Records to process:
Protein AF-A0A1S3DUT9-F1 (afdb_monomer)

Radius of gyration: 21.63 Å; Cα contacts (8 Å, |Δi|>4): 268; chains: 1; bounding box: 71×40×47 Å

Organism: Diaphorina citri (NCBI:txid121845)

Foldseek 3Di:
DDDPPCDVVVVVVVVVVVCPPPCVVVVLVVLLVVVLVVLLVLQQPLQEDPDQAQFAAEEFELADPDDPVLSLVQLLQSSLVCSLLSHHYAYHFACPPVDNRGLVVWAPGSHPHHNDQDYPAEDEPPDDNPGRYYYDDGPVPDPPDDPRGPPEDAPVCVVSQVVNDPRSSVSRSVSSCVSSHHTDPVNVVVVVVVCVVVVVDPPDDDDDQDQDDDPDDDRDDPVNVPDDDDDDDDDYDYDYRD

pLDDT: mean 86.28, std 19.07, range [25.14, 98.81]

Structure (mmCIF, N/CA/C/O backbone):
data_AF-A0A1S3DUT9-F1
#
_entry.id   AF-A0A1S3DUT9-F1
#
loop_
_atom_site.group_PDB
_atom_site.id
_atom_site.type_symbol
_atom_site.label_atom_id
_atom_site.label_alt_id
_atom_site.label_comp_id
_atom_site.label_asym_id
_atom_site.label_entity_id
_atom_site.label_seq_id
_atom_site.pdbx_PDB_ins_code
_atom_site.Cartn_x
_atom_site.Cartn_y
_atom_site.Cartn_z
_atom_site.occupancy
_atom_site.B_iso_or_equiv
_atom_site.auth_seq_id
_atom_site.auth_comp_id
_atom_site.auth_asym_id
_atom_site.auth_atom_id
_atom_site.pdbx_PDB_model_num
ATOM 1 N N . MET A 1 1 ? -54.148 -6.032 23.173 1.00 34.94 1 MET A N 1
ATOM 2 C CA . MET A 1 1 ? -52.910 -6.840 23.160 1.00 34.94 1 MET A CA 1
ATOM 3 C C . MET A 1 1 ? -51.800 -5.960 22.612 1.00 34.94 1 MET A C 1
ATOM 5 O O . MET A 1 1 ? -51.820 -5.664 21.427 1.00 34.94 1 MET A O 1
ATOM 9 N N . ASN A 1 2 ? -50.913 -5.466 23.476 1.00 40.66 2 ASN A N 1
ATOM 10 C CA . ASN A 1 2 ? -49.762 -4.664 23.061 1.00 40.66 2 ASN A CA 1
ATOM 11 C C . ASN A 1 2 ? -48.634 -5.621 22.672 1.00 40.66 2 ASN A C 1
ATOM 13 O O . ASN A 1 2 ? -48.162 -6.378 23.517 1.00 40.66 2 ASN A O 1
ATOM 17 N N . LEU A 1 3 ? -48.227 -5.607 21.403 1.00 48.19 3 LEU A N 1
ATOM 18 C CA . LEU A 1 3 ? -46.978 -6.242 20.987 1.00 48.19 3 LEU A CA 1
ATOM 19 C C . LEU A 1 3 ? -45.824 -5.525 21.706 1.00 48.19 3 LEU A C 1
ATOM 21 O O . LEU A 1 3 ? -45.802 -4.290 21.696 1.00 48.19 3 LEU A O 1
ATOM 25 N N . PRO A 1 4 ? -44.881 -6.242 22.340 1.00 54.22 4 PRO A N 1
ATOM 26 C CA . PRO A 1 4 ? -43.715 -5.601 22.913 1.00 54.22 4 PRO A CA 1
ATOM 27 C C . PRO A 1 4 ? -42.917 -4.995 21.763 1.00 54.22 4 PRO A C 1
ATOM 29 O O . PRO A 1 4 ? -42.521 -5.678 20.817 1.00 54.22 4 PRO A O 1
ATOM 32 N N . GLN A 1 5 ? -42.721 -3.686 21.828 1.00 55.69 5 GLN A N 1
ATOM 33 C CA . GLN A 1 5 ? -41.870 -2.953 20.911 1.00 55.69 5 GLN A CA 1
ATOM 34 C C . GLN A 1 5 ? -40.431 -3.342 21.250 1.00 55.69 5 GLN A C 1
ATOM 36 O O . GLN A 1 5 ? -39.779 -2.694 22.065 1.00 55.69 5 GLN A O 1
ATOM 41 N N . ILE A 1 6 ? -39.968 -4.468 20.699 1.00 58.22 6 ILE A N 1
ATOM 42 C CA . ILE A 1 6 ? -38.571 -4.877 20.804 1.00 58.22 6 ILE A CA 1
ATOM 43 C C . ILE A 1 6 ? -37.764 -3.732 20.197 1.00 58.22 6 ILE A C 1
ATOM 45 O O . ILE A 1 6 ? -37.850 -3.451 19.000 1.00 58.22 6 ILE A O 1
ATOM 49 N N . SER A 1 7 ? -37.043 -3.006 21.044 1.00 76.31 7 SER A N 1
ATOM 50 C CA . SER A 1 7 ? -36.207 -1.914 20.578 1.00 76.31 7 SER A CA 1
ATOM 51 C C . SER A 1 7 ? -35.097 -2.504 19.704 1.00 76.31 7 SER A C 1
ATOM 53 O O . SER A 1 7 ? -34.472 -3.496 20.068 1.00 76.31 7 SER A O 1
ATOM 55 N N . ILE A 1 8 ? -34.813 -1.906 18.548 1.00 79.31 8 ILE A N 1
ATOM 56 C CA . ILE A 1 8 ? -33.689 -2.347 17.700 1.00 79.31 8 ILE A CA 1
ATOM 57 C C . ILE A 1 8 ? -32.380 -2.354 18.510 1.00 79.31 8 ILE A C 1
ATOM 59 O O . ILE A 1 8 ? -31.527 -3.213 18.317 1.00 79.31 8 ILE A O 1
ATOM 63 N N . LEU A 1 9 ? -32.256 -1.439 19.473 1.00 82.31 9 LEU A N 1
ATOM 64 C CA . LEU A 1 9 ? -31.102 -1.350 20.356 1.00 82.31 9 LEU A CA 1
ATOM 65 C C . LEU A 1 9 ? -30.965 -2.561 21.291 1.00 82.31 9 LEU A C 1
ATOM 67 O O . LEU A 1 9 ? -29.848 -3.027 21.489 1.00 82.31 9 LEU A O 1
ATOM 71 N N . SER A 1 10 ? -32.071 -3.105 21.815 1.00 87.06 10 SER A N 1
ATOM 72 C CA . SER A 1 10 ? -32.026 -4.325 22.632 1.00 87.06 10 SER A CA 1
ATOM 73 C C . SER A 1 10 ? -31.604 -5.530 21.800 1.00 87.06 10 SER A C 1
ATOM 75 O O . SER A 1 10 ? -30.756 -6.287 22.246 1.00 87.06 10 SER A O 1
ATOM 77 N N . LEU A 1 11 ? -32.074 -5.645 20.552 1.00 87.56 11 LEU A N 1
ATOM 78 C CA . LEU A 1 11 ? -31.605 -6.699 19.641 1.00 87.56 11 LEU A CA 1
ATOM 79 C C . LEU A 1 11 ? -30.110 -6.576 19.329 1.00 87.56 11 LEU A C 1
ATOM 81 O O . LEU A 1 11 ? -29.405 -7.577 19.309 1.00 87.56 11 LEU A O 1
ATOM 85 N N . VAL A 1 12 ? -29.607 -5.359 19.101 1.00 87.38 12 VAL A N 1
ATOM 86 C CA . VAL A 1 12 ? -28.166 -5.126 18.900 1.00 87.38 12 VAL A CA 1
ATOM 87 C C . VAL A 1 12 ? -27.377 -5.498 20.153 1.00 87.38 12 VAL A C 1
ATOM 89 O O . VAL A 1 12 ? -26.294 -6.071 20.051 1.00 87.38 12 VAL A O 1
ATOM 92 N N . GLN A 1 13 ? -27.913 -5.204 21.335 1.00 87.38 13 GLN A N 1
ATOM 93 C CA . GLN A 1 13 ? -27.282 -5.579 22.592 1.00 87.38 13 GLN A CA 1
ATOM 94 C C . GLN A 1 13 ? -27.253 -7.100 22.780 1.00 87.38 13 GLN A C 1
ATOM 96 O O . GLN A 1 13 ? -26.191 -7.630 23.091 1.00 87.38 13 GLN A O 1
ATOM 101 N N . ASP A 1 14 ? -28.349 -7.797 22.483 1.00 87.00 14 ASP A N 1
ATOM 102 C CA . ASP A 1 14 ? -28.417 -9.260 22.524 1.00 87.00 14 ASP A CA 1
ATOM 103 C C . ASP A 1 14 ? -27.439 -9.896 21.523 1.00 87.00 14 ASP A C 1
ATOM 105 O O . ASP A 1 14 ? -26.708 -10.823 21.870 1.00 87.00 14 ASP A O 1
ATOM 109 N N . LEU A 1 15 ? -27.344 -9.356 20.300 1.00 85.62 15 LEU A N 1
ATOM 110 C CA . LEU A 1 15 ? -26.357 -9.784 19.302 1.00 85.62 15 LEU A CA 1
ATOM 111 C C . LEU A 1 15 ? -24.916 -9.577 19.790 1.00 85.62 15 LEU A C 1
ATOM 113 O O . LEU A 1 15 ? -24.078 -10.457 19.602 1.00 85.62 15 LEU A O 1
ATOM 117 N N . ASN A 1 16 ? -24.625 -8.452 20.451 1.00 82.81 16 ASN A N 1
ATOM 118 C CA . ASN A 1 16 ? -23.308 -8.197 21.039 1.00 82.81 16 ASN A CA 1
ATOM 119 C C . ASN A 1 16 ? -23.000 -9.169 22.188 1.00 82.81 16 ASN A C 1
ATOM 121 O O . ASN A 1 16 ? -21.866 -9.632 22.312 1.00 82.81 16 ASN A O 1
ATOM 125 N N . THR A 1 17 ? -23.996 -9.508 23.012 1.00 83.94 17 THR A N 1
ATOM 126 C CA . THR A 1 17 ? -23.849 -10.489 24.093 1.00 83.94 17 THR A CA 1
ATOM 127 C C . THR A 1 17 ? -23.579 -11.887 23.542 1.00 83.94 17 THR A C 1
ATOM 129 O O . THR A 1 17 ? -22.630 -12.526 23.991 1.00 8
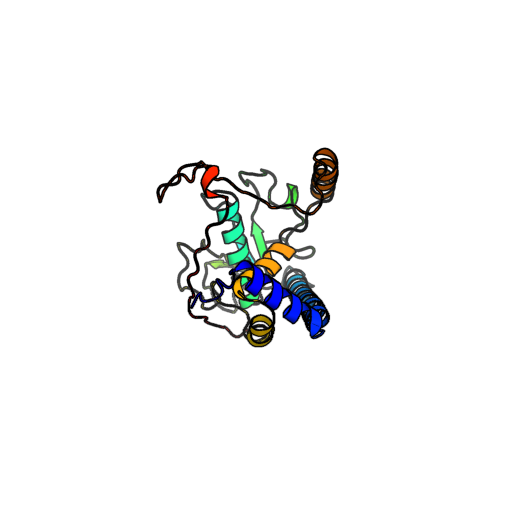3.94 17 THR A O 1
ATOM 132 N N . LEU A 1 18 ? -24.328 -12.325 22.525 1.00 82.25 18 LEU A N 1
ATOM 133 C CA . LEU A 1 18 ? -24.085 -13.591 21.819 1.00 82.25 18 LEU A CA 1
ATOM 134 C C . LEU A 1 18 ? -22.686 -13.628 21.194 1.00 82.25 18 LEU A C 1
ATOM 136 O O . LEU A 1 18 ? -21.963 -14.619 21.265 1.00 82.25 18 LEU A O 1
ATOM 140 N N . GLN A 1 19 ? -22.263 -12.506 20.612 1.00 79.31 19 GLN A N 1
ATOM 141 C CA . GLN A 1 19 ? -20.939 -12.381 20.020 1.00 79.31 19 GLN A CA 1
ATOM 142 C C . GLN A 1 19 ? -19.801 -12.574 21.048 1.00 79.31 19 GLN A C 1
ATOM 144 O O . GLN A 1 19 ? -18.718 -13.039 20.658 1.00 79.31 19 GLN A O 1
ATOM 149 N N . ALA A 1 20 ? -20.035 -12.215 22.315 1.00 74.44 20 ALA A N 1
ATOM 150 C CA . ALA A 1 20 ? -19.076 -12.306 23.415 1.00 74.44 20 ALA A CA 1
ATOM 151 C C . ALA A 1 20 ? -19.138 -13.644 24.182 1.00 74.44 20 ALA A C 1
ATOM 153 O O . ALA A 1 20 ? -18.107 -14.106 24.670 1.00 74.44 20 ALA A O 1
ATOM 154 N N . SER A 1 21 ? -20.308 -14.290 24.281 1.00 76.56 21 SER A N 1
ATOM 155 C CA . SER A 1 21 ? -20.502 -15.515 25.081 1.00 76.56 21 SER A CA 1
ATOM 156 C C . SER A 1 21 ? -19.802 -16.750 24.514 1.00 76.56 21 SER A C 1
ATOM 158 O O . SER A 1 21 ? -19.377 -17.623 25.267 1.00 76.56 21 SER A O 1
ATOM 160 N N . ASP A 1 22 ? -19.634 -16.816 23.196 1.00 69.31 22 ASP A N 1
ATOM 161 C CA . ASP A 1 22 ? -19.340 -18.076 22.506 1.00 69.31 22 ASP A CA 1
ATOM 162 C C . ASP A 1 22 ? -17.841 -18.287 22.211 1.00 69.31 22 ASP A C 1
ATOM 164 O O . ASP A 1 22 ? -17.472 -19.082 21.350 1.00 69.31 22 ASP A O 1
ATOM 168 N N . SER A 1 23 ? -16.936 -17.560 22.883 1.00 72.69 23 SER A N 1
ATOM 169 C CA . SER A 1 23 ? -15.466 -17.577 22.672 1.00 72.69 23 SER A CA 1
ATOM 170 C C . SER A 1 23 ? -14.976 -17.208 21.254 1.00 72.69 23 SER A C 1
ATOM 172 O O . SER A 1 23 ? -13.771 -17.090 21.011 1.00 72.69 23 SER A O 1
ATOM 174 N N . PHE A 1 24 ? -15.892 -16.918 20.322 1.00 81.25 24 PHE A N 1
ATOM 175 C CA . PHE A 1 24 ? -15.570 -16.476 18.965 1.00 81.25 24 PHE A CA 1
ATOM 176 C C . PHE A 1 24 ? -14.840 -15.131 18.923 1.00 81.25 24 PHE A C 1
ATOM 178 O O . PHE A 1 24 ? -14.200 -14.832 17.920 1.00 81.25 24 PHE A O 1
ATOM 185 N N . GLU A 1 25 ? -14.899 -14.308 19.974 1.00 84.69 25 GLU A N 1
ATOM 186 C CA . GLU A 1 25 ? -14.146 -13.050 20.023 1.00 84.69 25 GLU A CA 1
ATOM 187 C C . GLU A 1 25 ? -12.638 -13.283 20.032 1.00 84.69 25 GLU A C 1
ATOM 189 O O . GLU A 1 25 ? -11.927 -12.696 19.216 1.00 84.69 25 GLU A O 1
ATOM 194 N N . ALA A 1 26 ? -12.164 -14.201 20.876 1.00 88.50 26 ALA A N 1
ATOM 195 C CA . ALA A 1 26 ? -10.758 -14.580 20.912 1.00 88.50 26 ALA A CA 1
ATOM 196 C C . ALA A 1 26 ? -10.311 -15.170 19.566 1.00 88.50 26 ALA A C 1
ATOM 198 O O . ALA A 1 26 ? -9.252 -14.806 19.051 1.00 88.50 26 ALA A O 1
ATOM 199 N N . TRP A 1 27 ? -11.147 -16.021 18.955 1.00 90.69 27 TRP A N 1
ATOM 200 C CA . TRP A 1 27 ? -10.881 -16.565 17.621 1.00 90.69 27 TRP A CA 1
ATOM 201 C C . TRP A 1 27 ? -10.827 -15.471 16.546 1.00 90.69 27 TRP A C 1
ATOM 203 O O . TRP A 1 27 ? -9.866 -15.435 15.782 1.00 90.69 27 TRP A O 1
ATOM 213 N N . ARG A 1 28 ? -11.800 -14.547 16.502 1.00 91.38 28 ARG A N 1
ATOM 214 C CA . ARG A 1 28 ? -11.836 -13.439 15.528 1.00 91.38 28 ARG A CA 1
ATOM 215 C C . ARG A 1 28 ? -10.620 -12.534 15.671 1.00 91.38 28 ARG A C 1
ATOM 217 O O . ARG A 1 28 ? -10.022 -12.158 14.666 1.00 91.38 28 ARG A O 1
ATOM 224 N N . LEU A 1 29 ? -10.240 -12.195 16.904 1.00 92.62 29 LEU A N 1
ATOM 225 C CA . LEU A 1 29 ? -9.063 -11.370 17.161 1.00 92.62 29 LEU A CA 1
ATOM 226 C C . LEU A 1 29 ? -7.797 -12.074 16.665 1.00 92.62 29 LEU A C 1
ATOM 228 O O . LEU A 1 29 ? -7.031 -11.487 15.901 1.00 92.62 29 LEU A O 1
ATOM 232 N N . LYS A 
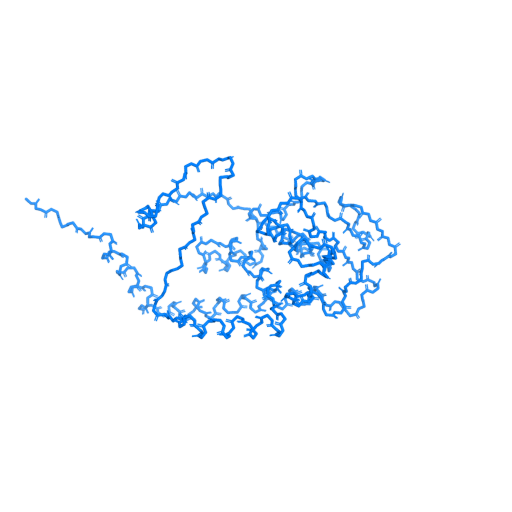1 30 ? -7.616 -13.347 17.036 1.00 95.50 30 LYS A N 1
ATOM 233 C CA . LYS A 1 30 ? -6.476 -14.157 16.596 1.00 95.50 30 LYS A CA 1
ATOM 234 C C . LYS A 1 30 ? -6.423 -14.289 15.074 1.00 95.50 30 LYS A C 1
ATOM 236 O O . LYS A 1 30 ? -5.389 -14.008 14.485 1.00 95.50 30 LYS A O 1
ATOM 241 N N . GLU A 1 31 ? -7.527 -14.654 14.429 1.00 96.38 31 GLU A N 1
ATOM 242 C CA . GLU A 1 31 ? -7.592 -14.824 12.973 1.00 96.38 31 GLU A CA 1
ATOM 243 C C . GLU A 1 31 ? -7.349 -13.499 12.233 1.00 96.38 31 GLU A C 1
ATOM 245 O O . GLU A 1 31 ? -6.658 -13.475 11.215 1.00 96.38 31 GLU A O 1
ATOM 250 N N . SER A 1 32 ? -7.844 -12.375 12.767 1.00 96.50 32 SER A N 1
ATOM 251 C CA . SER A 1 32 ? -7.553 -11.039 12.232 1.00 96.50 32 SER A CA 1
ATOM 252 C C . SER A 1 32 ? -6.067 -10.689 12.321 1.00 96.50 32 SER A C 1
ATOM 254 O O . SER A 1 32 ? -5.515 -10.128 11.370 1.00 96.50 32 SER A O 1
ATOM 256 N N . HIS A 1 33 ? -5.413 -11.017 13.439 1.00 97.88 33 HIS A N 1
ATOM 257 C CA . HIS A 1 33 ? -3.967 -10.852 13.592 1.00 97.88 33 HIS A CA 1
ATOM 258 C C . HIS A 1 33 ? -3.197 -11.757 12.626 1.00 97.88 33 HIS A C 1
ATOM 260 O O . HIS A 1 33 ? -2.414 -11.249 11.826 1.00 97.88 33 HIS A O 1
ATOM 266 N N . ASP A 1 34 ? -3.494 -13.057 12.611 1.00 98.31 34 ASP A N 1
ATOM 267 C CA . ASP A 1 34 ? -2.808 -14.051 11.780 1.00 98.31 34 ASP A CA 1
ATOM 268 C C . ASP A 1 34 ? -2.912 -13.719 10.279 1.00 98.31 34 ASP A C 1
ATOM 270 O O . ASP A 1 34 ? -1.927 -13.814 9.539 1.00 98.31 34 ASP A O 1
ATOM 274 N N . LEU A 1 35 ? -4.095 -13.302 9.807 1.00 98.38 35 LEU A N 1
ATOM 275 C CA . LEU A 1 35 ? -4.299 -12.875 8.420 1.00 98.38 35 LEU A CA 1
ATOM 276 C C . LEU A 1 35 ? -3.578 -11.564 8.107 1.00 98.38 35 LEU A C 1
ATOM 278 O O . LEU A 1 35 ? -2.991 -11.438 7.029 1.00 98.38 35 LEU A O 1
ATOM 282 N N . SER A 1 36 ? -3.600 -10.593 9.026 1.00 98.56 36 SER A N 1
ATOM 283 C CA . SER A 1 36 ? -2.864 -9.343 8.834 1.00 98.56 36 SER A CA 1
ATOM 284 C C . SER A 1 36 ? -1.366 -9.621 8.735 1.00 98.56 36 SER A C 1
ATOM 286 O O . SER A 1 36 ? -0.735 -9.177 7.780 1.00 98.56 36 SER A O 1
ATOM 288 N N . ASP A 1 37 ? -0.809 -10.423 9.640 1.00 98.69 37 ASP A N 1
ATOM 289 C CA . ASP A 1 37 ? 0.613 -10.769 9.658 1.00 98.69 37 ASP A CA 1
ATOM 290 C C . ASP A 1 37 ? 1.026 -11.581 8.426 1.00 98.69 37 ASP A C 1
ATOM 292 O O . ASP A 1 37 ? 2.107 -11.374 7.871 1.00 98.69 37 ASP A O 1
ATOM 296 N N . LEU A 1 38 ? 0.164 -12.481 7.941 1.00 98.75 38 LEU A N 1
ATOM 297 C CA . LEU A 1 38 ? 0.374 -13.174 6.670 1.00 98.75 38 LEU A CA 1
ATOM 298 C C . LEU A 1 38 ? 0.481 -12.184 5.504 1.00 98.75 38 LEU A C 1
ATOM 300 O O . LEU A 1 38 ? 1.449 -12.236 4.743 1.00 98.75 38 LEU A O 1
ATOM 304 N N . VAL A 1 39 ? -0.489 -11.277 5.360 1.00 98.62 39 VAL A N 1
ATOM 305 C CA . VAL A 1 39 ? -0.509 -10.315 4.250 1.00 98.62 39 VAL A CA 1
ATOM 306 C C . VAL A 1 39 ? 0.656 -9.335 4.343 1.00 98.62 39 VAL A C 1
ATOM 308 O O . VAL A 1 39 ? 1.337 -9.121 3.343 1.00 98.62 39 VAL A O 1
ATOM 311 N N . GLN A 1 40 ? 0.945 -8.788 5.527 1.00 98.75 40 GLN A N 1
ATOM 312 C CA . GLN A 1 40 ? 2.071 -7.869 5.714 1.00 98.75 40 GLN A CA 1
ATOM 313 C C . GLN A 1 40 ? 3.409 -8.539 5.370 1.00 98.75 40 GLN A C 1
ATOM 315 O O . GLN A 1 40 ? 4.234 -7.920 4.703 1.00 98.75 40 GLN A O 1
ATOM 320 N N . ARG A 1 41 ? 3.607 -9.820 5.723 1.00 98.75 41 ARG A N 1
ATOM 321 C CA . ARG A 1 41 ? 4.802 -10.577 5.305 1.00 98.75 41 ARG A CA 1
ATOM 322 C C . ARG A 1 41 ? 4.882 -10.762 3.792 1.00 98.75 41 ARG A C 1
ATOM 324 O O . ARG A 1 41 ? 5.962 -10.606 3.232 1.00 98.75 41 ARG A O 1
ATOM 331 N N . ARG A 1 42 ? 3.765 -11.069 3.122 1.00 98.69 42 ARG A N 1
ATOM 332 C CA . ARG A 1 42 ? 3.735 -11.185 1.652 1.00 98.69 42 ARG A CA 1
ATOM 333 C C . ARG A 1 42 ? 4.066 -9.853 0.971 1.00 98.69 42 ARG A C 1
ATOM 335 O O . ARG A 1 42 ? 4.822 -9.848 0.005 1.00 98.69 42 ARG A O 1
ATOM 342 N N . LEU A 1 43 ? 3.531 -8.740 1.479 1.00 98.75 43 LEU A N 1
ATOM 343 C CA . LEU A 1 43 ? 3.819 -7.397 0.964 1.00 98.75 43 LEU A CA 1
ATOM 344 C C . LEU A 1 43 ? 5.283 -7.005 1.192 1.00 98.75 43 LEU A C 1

Work required: Retype only the lines above between the line with "ATOM 199 N N" and the line with "ATOM 215 C C", counting those two lines as well, and keep every character as it is.

Task solution:
ATOM 199 N N . TRP A 1 27 ? -11.147 -16.021 18.955 1.00 90.69 27 TRP A N 1
ATOM 200 C CA . TRP A 1 27 ? -10.881 -16.565 17.621 1.00 90.69 27 TRP A CA 1
ATOM 201 C C . TRP A 1 27 ? -10.827 -15.471 16.546 1.00 90.69 27 TRP A C 1
ATOM 203 O O . TRP A 1 27 ? -9.866 -15.435 15.782 1.00 90.69 27 TRP A O 1
ATOM 213 N N . ARG A 1 28 ? -11.800 -14.547 16.502 1.00 91.38 28 ARG A N 1
ATOM 214 C CA . ARG A 1 28 ? -11.836 -13.439 15.528 1.00 91.38 28 ARG A CA 1
ATOM 215 C C . ARG A 1 28 ? -10.620 -12.534 15.671 1.00 91.38 28 ARG A C 1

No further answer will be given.